:: HOW TO COMPLETE THIS TASK ::
Below are some records. Return exactly the lines from the one with "Protein AF-A0A3D2Z194-F1 (afdb_monomer)" to the one with "ATOM 1 N N . MET A 1 1 ? 17.560", and nothing else.

:: DATA SHOWN ::
*-*-*

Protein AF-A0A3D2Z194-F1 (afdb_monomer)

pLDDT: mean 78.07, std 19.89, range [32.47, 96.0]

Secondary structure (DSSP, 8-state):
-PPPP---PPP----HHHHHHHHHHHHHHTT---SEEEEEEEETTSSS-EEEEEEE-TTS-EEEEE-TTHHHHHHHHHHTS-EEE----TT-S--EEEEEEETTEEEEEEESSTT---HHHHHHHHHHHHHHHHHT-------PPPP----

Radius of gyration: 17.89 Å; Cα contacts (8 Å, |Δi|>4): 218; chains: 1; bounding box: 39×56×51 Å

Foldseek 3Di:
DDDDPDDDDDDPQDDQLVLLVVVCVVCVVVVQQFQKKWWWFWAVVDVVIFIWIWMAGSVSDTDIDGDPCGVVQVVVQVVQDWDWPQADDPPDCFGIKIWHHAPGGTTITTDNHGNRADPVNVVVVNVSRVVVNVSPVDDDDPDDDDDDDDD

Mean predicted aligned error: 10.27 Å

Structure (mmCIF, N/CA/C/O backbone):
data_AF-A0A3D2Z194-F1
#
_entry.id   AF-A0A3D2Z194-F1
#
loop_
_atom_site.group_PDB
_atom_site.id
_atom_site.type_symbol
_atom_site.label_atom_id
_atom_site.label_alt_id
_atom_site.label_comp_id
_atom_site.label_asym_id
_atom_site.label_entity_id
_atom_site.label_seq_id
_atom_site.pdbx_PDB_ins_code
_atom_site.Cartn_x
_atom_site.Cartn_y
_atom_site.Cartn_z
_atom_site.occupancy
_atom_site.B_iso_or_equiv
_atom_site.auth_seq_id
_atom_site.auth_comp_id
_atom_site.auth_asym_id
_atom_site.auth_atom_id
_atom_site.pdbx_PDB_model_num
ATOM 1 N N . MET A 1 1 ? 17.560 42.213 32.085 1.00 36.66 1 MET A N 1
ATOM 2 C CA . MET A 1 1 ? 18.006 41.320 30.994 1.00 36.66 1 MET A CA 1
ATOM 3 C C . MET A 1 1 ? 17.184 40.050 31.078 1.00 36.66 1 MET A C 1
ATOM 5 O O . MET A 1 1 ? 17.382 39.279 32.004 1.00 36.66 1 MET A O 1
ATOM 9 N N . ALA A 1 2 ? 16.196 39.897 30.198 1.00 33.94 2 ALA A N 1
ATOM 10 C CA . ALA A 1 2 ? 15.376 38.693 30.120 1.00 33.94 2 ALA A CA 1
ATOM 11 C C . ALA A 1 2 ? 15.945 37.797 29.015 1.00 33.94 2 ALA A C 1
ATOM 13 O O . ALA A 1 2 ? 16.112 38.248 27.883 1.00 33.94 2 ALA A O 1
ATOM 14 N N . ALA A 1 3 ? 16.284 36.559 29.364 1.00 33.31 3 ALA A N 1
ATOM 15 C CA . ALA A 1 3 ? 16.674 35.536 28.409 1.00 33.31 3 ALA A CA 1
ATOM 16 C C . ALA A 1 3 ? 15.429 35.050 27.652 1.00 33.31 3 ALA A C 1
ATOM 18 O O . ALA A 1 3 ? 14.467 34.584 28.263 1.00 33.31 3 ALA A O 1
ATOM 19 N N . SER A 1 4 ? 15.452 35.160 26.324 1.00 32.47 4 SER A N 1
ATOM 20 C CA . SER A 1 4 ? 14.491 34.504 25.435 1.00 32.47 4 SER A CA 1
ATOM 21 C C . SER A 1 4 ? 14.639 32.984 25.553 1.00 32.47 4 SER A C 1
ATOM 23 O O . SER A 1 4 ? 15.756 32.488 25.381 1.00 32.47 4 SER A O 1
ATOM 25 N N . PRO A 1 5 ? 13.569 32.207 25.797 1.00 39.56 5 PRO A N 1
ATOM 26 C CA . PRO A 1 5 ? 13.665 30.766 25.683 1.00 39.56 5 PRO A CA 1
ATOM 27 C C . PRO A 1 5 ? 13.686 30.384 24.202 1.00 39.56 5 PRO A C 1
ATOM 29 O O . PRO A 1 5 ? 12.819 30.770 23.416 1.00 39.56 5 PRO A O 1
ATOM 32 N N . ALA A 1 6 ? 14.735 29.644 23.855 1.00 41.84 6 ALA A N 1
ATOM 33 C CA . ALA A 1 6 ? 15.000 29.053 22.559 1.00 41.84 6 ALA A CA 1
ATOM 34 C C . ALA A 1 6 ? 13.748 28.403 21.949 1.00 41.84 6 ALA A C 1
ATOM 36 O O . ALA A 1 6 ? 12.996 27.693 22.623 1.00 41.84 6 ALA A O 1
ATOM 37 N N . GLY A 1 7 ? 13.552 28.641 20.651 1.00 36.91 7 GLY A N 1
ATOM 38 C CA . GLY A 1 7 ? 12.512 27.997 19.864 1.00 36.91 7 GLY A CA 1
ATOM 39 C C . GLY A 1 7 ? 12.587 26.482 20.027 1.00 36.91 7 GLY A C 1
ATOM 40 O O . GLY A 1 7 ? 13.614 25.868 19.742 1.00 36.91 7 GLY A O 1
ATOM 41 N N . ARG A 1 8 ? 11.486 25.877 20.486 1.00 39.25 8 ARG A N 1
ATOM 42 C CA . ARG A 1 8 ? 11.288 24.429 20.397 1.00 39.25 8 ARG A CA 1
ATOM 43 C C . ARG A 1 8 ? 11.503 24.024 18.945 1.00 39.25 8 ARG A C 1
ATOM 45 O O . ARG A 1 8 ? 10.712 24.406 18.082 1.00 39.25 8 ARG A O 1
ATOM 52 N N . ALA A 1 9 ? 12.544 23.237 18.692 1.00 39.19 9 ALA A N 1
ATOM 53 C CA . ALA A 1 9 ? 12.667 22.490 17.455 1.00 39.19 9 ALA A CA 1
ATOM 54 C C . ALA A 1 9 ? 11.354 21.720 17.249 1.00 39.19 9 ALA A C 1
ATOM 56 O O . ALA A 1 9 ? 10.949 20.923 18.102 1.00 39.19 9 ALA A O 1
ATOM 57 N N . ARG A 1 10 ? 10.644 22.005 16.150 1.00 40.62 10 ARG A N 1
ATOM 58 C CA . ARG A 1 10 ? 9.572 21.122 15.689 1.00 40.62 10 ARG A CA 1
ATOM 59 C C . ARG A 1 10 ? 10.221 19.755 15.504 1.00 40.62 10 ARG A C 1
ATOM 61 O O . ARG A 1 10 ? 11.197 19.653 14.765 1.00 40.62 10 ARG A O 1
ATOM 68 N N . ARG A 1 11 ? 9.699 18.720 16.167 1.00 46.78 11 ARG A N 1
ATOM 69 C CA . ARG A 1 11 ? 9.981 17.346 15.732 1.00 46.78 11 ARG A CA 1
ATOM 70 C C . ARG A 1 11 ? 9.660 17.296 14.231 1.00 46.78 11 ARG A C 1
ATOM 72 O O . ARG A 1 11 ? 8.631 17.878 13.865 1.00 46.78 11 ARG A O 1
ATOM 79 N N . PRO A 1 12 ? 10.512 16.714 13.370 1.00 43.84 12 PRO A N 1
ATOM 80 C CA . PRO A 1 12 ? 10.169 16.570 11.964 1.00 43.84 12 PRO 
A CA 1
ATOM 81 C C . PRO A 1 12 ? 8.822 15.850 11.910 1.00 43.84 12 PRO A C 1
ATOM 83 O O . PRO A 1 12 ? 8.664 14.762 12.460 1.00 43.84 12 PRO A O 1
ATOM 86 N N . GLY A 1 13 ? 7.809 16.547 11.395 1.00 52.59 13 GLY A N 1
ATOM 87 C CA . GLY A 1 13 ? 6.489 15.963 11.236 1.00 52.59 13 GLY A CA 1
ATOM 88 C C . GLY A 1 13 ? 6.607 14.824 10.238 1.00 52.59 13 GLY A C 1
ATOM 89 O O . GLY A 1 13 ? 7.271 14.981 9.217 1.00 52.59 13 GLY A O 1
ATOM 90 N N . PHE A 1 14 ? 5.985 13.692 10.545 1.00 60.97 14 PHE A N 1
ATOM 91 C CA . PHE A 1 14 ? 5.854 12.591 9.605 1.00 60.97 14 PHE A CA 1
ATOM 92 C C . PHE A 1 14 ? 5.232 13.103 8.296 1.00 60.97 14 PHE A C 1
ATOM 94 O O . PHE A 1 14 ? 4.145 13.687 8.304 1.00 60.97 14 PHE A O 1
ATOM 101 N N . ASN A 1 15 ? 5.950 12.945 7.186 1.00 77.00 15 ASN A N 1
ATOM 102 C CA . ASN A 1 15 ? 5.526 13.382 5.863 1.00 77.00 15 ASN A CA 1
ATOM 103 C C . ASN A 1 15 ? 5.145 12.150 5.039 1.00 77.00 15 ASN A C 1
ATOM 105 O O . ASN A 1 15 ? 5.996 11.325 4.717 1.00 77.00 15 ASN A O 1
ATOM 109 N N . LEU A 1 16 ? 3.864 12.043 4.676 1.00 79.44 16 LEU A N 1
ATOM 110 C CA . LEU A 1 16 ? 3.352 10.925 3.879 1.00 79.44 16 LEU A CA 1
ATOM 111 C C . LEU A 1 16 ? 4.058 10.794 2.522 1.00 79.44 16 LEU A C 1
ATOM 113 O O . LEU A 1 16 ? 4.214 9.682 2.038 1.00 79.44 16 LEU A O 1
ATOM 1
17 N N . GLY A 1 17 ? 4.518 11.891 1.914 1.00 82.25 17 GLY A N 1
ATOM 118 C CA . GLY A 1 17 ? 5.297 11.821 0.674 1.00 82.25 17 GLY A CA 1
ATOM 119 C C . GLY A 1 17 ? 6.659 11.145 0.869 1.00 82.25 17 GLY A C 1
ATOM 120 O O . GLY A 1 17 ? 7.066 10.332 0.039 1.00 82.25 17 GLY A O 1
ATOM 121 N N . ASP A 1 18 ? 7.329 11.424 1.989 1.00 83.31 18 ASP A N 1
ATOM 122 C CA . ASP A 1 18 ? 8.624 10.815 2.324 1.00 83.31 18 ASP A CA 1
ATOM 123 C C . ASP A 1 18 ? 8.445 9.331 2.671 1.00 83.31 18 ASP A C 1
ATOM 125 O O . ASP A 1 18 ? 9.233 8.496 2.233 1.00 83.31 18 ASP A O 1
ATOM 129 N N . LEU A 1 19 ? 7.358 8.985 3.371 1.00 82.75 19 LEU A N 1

*-*-*

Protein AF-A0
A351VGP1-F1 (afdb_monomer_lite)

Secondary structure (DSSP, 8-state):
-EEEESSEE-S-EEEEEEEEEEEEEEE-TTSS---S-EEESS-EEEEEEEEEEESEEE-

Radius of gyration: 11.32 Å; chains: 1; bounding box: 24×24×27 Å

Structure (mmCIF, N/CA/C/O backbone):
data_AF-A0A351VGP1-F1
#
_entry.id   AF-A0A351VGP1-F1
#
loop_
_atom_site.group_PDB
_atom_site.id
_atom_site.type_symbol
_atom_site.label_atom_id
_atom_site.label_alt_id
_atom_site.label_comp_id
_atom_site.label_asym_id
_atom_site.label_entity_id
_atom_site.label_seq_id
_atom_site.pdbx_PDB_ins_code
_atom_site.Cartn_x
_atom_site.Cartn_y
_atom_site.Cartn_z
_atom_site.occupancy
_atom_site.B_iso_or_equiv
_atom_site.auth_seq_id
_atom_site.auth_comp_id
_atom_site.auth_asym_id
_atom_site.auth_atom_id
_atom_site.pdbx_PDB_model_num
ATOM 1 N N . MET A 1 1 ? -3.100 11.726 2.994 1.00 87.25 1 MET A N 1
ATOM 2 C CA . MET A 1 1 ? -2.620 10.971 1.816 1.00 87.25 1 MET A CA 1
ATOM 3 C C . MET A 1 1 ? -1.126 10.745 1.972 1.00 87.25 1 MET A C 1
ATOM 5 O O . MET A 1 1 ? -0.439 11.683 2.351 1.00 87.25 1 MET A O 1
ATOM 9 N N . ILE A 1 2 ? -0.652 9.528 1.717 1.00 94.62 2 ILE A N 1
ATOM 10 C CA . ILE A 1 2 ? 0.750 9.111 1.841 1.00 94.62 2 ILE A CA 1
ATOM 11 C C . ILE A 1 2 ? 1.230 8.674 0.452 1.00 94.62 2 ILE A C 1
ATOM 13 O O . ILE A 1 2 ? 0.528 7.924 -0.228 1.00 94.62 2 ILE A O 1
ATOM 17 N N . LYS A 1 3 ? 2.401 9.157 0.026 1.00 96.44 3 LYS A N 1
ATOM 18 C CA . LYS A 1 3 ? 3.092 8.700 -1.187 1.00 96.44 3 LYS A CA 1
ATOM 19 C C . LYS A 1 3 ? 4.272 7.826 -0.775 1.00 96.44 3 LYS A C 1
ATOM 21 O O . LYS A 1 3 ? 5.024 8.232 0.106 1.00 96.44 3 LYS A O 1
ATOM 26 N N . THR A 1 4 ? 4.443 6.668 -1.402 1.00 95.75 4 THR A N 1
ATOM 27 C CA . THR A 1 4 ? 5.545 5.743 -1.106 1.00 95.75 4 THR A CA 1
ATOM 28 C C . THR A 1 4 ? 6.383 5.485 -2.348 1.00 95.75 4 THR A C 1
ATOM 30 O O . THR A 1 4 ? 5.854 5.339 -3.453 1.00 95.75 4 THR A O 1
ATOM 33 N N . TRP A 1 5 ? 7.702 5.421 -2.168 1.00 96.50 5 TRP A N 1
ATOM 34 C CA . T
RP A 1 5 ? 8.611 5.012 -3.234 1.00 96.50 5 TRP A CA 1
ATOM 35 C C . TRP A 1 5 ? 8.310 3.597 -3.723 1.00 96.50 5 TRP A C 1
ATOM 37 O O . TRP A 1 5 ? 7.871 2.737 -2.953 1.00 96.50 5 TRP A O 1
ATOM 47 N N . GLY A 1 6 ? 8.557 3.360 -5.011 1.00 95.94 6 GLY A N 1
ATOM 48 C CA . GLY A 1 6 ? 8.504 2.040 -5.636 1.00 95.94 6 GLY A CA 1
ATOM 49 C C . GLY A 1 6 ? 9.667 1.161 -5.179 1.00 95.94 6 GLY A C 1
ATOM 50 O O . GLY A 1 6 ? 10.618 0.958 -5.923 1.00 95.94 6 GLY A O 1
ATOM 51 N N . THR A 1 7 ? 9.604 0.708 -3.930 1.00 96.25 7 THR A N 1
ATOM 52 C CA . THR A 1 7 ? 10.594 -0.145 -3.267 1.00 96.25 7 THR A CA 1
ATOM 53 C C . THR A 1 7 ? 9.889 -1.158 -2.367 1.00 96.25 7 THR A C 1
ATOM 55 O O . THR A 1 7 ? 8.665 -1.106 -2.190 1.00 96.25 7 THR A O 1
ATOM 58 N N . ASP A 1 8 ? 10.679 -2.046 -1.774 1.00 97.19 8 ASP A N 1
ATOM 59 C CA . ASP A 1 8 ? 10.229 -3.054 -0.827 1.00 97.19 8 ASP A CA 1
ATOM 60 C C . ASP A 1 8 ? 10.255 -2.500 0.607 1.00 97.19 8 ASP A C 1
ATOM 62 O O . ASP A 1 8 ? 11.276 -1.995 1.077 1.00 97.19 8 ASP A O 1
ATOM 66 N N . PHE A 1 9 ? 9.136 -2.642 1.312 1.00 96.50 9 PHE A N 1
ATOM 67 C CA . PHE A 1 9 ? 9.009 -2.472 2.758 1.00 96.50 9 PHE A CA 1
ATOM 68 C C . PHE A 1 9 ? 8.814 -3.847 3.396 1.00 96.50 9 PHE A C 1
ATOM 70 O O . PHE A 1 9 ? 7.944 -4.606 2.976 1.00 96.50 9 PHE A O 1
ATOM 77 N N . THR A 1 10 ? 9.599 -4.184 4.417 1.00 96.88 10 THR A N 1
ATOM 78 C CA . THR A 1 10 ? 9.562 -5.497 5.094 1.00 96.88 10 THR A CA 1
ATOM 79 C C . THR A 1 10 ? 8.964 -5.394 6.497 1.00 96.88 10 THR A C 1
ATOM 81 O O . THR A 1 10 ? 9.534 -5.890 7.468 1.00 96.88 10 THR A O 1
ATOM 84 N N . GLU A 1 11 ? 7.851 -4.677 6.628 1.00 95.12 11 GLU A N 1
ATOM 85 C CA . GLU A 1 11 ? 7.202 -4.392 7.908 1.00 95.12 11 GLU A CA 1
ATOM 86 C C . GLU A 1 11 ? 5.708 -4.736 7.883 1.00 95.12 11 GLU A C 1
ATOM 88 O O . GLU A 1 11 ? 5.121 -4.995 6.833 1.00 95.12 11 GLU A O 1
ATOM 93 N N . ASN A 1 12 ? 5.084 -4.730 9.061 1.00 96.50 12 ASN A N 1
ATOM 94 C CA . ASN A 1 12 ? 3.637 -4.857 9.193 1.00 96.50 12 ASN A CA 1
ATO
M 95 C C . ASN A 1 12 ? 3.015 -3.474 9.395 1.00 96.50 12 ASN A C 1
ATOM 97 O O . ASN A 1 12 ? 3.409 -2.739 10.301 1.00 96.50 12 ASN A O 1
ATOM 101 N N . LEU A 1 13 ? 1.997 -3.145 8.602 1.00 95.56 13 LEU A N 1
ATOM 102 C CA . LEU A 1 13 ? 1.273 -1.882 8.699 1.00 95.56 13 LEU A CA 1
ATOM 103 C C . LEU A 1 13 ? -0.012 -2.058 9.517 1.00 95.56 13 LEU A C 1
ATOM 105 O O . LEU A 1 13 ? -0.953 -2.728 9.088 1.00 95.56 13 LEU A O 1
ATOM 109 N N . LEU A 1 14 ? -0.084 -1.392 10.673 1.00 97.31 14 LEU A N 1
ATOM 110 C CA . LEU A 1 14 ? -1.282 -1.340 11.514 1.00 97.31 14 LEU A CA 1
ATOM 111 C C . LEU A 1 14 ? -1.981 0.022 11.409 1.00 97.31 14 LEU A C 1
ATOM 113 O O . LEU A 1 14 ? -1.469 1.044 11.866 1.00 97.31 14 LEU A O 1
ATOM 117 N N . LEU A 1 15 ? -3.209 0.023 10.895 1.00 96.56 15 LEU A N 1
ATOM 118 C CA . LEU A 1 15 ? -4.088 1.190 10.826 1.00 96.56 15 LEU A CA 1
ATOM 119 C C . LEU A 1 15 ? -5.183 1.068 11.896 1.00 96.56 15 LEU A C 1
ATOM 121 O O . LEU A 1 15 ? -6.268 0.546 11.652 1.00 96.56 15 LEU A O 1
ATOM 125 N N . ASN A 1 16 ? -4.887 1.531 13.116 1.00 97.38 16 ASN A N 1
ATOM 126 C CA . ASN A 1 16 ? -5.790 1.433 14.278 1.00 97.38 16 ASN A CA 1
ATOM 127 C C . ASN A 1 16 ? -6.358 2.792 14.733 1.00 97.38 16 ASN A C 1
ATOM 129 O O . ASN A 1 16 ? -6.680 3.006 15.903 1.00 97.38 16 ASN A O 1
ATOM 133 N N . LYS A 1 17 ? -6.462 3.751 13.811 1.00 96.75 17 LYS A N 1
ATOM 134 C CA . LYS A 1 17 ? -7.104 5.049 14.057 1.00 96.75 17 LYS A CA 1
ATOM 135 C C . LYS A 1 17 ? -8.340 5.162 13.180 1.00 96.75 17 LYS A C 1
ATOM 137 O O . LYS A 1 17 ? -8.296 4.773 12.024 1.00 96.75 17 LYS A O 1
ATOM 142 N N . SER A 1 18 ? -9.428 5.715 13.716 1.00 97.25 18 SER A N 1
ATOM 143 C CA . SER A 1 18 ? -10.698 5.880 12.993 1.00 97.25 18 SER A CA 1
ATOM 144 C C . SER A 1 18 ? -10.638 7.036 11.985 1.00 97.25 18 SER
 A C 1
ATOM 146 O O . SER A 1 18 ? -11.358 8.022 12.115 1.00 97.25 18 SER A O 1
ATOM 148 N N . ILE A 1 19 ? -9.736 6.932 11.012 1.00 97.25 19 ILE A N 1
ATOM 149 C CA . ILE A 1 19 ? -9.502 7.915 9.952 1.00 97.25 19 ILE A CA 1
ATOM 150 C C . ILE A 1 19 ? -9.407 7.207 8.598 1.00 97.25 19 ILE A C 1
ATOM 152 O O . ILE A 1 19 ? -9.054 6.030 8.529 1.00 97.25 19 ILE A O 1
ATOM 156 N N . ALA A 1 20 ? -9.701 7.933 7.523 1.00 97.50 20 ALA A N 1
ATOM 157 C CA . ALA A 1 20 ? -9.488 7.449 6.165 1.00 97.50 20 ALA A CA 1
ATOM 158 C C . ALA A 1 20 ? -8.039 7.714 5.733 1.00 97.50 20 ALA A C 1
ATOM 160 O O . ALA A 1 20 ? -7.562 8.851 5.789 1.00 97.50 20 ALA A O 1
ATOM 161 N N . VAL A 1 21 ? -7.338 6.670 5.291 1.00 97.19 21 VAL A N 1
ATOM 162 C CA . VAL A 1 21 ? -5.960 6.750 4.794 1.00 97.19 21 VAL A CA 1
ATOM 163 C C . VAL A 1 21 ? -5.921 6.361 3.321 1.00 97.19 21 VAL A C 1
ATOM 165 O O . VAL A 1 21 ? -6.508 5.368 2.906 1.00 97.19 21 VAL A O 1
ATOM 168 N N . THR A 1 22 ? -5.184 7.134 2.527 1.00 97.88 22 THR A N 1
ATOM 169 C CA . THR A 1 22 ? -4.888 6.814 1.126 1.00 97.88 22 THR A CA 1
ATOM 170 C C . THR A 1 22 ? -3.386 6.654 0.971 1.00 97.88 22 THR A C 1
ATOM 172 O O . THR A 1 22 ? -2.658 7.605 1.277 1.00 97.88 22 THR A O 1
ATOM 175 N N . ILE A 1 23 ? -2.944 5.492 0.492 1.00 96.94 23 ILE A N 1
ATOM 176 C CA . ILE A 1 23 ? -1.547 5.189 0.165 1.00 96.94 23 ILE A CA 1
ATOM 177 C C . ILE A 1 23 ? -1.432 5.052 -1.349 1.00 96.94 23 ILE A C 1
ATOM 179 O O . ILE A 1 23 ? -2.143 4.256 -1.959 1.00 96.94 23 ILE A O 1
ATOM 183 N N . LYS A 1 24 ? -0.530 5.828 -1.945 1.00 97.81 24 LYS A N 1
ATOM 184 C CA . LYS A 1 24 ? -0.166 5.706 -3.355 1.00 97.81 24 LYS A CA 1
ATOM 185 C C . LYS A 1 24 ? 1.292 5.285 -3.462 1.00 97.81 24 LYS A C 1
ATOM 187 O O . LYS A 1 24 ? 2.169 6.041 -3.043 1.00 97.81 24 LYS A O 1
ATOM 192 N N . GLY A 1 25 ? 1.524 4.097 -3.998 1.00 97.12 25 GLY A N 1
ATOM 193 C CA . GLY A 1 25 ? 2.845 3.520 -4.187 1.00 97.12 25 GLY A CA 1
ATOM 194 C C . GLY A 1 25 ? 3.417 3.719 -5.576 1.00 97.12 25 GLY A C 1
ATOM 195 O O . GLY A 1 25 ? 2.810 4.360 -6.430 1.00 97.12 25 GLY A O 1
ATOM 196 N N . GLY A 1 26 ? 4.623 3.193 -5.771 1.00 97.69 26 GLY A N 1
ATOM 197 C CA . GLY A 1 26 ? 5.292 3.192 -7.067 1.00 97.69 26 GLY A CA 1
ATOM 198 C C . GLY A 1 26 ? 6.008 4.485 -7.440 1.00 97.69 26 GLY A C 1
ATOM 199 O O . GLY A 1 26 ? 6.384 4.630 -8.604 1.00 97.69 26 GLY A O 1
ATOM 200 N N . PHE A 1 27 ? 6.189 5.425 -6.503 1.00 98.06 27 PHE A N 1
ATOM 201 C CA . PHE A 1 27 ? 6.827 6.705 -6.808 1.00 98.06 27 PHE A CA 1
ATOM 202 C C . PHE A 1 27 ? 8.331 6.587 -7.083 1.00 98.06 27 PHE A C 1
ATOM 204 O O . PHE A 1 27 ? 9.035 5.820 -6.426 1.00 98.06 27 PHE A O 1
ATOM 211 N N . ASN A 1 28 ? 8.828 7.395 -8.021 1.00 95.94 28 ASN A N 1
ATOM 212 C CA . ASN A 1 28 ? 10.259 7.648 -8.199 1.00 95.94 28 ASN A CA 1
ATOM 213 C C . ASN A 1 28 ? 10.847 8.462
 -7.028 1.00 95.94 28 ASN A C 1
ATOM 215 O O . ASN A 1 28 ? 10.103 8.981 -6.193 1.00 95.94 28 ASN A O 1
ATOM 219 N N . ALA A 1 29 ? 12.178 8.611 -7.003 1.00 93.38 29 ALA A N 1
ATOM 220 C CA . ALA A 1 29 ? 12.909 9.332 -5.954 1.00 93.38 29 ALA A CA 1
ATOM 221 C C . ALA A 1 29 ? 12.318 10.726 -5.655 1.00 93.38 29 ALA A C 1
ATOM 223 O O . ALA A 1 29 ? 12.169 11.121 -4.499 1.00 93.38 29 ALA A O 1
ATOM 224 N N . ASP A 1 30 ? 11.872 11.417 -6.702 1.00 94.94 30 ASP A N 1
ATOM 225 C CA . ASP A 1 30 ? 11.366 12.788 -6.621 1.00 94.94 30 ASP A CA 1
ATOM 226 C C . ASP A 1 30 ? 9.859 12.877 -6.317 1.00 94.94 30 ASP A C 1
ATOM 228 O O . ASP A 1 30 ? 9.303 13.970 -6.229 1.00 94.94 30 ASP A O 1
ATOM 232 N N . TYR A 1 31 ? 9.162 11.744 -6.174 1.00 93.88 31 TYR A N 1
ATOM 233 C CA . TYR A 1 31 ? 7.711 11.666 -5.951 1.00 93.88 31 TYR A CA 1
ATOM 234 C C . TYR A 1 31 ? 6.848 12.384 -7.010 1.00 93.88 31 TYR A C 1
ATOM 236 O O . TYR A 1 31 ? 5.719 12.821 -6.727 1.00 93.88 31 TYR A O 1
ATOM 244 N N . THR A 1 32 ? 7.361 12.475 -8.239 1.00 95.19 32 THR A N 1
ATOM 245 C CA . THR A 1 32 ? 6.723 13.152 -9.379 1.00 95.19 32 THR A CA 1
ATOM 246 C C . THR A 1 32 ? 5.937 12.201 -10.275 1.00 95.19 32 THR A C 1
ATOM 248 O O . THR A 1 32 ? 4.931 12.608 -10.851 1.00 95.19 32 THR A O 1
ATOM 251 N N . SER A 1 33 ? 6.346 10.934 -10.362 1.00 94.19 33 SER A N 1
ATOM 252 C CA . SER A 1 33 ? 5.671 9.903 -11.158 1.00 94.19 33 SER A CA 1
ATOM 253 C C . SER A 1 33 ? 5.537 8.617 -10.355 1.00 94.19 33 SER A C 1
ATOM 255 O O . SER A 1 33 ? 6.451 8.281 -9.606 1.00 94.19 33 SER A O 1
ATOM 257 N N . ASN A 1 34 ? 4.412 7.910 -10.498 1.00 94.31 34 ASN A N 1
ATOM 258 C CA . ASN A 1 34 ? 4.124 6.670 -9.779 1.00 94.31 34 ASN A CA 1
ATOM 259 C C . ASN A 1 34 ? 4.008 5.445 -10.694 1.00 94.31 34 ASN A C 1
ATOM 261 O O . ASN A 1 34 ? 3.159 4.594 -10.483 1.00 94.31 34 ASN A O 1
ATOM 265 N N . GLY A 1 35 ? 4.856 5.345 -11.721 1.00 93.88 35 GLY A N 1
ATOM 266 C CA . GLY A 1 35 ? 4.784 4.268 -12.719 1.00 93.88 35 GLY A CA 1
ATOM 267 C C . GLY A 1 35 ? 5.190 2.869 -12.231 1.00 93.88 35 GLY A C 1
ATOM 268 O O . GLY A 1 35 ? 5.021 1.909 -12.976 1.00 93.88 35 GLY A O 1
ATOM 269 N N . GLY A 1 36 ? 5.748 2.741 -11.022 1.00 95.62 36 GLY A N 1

*-*-*

:: EXERCISE RESULT ::
Protein AF-A0A3D2Z194-F1 (afdb_monomer)

pLDDT: mean 78.07, std 19.89, range [32.47, 96.0]

Secondary structure (DSSP, 8-state):
-PPPP---PPP----HHHHHHHHHHHHHHTT---SEEEEEEEETTSSS-EEEEEEE-TTS-EEEEE-TTHHHHHHHHHHTS-EEE----TT-S--EEEEEEETTEEEEEEESSTT---HHHHHHHHHHHHHHHHHT-------PPPP----

Radius of gyration: 17.89 Å; Cα contacts (8 Å, |Δi|>4): 218; chains: 1; bounding box: 39×56×51 Å

Foldseek 3Di:
DDDDPDDDDDDPQDDQLVLLVVVCVVCVVVVQQFQKKWWWFWAVVDVVIFIWIWMAGSVSDTDIDGDPCGVVQVVVQVVQDWDWPQADDPPDCFGIKIWHHAPGGTTITTDNHGNRADPVNVVVVNVSRVVVNVSPVDDDDPDDDDDDDDD

Mean predicted aligned error: 10.27 Å

Structure (mmCIF, N/CA/C/O backbone):
data_AF-A0A3D2Z194-F1
#
_entry.id   AF-A0A3D2Z194-F1
#
loop_
_atom_site.group_PDB
_atom_site.id
_atom_site.type_symbol
_atom_site.label_atom_id
_atom_site.label_alt_id
_atom_site.label_comp_id
_atom_site.label_asym_id
_atom_site.label_entity_id
_atom_site.label_seq_id
_atom_site.pdbx_PDB_ins_code
_atom_site.Cartn_x
_atom_site.Cartn_y
_atom_site.Cartn_z
_atom_site.occupancy
_atom_site.B_iso_or_equiv
_atom_site.auth_seq_id
_atom_site.auth_comp_id
_atom_site.auth_asym_id
_atom_site.auth_atom_id
_atom_site.pdbx_PDB_model_num
ATOM 1 N N . MET A 1 1 ? 17.560 42.213 32.085 1.00 36.66 1 MET A N 1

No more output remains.